A survey of 26 countries has found that Americans are among the most likely to expect a cyberattack to occur on assets like public infrastructure and national security data.
Roughly eight in 10 Americans said it is either “very” or “somewhat likely” that national-security data will be breached (82 percent), public infrastructure will be damaged (83 percent), or elections will be tampered with (78 percent) via hacking, according to data published Wednesday by the Pew Research Center.
Those were among the highest percentages of any respondents, indicating a growing acceptance among Americans that sensitive data breaches are a part of life. The answers also came through a partisan filter: 82 percent of U.S. Democrats said cyberattacks on elections infrastructure were likely, compared with 66 percent of Republicans.
Of the three categories of cyber incidents distinguished in the survey, the breach of sensitive government information was, on the whole, of greatest concern to respondents. In all 26 countries surveyed, half or more of respondents said that such a breach is likely to occur. Nearly half of Americans polled said that it is very likely to happen or already has taken place.
Recent headlines could reinforce those concerns. German authorities announced this week that a hacker had confessed to leaking data on hundreds of German politicians and celebrities. Last month, a private-sector report alleged that Chinese hackers had stolen thousands of cables sent by European diplomats on sensitive subjects.
The Pew survey, which polled 27,612 people from 26 countries last year, also asked how well countries were prepared for a big cyberattack. Responses varied from the sanguine (73 percent of Israelis said their country was ready for such an attack), to the partially confident (53 percent of Americans), to the strongly pessimistic (9 percent of Argentines).
In 10 of the countries surveyed, including the U.S., supporters of the ruling party were more likely to think the country was prepared for a major cyberattack.
“In the U.S., Republicans and Republican-leaning independents are far more likely (61 percent) than Democrats and Democratic-leaning independents (47 percent) to say the country is prepared for an attack on computer systems,” Pew said.

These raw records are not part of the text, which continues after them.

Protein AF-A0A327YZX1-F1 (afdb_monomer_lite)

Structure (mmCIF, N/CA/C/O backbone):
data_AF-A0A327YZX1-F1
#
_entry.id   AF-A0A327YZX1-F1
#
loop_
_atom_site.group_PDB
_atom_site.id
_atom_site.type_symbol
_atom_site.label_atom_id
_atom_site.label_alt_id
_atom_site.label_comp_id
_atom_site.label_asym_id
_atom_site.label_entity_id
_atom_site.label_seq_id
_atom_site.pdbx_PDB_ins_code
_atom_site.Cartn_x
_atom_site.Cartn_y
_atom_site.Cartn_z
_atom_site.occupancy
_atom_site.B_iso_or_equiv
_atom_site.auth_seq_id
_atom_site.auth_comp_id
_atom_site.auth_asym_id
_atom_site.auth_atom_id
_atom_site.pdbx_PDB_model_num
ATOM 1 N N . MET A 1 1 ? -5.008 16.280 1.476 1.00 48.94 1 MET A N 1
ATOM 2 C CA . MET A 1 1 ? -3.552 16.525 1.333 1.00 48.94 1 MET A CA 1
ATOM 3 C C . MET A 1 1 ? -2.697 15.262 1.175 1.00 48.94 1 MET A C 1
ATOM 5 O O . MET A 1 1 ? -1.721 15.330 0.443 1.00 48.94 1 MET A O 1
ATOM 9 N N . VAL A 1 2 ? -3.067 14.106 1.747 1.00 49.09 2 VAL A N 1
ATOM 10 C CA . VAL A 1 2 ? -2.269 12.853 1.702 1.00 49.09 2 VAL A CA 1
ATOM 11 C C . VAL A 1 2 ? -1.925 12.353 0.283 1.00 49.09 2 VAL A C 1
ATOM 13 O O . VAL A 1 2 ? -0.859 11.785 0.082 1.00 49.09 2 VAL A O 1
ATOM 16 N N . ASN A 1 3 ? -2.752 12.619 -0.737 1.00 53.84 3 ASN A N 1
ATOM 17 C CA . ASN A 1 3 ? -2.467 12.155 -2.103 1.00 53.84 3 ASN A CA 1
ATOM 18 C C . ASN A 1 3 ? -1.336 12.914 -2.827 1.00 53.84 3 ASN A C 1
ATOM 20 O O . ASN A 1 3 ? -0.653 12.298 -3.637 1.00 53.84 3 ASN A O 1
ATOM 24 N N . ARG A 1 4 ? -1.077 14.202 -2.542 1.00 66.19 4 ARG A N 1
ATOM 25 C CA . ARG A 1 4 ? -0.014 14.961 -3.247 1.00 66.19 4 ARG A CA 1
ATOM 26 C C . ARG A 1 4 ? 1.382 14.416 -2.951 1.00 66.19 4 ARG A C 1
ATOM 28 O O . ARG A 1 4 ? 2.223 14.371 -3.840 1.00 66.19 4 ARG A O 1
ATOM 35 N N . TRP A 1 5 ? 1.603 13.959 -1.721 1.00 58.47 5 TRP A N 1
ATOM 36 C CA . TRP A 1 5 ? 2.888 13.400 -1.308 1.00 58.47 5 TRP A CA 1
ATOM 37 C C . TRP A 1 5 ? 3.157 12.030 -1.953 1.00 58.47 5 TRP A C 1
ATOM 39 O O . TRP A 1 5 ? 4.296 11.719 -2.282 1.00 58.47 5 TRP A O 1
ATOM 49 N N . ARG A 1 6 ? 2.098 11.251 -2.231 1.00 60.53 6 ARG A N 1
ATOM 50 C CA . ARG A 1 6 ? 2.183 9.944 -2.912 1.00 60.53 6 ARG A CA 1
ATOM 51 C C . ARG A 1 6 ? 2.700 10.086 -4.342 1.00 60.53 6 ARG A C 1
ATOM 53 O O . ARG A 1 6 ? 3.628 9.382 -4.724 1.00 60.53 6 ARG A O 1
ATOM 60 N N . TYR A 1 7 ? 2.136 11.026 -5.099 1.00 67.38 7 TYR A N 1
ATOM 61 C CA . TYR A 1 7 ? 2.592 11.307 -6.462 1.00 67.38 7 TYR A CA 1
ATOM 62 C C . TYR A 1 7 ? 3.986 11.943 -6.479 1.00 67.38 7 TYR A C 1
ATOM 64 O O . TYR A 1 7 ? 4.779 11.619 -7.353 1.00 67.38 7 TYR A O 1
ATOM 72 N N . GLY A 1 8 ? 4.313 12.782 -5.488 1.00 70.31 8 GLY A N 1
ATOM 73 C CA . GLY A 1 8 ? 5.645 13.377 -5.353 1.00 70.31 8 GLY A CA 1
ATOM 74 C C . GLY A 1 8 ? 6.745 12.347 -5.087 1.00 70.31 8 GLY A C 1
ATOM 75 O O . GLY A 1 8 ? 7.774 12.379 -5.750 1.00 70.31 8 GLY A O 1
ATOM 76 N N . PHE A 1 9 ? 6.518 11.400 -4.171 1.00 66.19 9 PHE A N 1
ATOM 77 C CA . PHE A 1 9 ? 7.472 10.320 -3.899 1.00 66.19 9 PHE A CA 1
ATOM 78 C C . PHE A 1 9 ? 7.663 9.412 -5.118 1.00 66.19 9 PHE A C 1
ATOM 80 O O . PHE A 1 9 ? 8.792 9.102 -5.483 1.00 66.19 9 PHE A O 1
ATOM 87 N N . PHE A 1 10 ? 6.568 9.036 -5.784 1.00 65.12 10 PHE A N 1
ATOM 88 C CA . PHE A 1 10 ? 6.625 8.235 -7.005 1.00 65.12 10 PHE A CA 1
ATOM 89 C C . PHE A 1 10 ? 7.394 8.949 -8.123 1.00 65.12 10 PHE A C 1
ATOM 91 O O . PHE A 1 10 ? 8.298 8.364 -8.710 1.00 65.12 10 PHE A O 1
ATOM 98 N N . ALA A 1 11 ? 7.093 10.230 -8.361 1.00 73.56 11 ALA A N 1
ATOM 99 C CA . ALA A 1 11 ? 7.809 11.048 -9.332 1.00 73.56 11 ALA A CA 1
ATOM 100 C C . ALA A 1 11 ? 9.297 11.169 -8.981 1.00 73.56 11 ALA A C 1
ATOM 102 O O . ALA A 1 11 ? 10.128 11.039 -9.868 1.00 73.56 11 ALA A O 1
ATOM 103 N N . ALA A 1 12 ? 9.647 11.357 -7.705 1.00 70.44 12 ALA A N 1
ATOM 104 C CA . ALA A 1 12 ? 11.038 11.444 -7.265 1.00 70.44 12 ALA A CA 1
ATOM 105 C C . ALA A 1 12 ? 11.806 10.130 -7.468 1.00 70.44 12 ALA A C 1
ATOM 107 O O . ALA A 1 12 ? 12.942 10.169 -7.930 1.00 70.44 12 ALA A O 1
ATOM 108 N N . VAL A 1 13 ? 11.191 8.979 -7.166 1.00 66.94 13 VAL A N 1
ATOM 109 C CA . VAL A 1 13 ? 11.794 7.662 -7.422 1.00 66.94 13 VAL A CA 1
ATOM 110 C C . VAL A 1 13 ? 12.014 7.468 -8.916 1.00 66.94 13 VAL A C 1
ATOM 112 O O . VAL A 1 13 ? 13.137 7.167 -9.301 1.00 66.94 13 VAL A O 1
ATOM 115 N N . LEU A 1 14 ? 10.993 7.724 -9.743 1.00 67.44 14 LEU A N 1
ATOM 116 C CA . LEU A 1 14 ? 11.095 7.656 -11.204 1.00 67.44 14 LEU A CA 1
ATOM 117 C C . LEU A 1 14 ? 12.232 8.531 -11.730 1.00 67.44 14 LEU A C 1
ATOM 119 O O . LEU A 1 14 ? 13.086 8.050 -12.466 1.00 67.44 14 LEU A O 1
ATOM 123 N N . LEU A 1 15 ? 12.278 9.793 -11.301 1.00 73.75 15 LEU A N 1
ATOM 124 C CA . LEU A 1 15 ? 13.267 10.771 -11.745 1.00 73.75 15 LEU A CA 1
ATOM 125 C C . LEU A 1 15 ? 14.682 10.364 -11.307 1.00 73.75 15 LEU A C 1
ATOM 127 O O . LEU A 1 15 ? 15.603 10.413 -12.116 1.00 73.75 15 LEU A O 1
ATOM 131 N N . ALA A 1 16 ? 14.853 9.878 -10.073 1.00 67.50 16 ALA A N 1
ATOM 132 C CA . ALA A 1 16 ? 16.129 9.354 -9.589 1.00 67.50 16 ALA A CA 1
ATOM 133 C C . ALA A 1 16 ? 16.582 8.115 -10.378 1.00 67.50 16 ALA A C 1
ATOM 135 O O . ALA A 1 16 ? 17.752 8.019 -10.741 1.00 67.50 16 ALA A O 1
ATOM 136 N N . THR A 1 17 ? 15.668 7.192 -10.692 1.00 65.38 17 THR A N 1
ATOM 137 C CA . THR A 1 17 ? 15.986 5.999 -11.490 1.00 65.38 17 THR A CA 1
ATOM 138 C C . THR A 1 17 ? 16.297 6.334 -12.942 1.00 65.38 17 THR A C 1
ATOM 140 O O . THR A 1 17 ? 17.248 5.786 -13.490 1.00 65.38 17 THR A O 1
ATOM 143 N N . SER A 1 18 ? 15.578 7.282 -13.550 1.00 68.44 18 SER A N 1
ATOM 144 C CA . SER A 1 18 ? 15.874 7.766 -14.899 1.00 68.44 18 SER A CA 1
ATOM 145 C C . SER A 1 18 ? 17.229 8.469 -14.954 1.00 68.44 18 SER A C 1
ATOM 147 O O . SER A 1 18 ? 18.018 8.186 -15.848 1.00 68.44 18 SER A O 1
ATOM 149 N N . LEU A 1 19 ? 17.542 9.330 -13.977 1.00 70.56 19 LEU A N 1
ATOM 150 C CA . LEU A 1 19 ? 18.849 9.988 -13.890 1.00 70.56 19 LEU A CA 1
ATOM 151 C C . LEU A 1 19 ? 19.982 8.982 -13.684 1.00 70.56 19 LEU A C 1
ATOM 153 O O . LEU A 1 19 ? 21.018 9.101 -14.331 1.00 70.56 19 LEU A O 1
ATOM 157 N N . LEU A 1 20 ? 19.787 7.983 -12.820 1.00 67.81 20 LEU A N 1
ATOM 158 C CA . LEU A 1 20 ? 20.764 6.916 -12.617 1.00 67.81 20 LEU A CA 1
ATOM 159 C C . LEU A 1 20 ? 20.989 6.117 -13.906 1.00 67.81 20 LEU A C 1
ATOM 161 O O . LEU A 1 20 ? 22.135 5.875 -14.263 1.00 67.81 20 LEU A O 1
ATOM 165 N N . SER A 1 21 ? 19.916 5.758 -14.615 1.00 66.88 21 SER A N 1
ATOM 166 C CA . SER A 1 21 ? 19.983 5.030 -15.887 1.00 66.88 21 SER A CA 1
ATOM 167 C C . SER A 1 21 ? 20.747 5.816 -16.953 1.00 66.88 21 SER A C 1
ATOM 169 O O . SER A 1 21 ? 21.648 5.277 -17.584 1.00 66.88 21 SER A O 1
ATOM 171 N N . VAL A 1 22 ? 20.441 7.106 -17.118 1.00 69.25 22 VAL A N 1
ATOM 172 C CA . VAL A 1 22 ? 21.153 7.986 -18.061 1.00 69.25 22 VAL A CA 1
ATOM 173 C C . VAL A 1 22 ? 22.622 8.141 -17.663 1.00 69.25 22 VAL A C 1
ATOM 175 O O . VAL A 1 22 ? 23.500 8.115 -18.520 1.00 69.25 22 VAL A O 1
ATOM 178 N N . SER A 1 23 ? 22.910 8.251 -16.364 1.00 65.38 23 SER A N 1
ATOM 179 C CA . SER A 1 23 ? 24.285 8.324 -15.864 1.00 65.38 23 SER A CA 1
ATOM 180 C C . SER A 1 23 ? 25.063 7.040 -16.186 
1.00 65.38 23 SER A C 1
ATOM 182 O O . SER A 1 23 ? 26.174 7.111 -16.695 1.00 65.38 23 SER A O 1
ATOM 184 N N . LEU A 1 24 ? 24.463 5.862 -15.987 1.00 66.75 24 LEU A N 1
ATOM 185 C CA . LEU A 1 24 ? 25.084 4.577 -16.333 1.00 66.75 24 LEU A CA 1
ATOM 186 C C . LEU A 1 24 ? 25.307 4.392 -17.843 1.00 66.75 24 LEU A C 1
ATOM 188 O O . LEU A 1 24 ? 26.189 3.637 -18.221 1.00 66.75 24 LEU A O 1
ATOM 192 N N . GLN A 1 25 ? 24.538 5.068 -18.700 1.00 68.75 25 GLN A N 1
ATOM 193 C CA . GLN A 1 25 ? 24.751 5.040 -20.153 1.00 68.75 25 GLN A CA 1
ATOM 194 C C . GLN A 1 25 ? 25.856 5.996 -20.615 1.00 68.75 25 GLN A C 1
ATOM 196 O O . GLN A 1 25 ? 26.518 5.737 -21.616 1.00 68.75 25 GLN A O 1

The data also showed that cybersecurity concerns varied across generations. In many Western countries, for example, people 50 and older were more likely to be concerned about cyberattacks on public infrastructure, such as utilities. In one of the most extreme cases, 82 percent of Swedes aged 50 or older said such an attack is likely, compared with just 53 percent of Swedes 18 to 29 years old, according to Pew.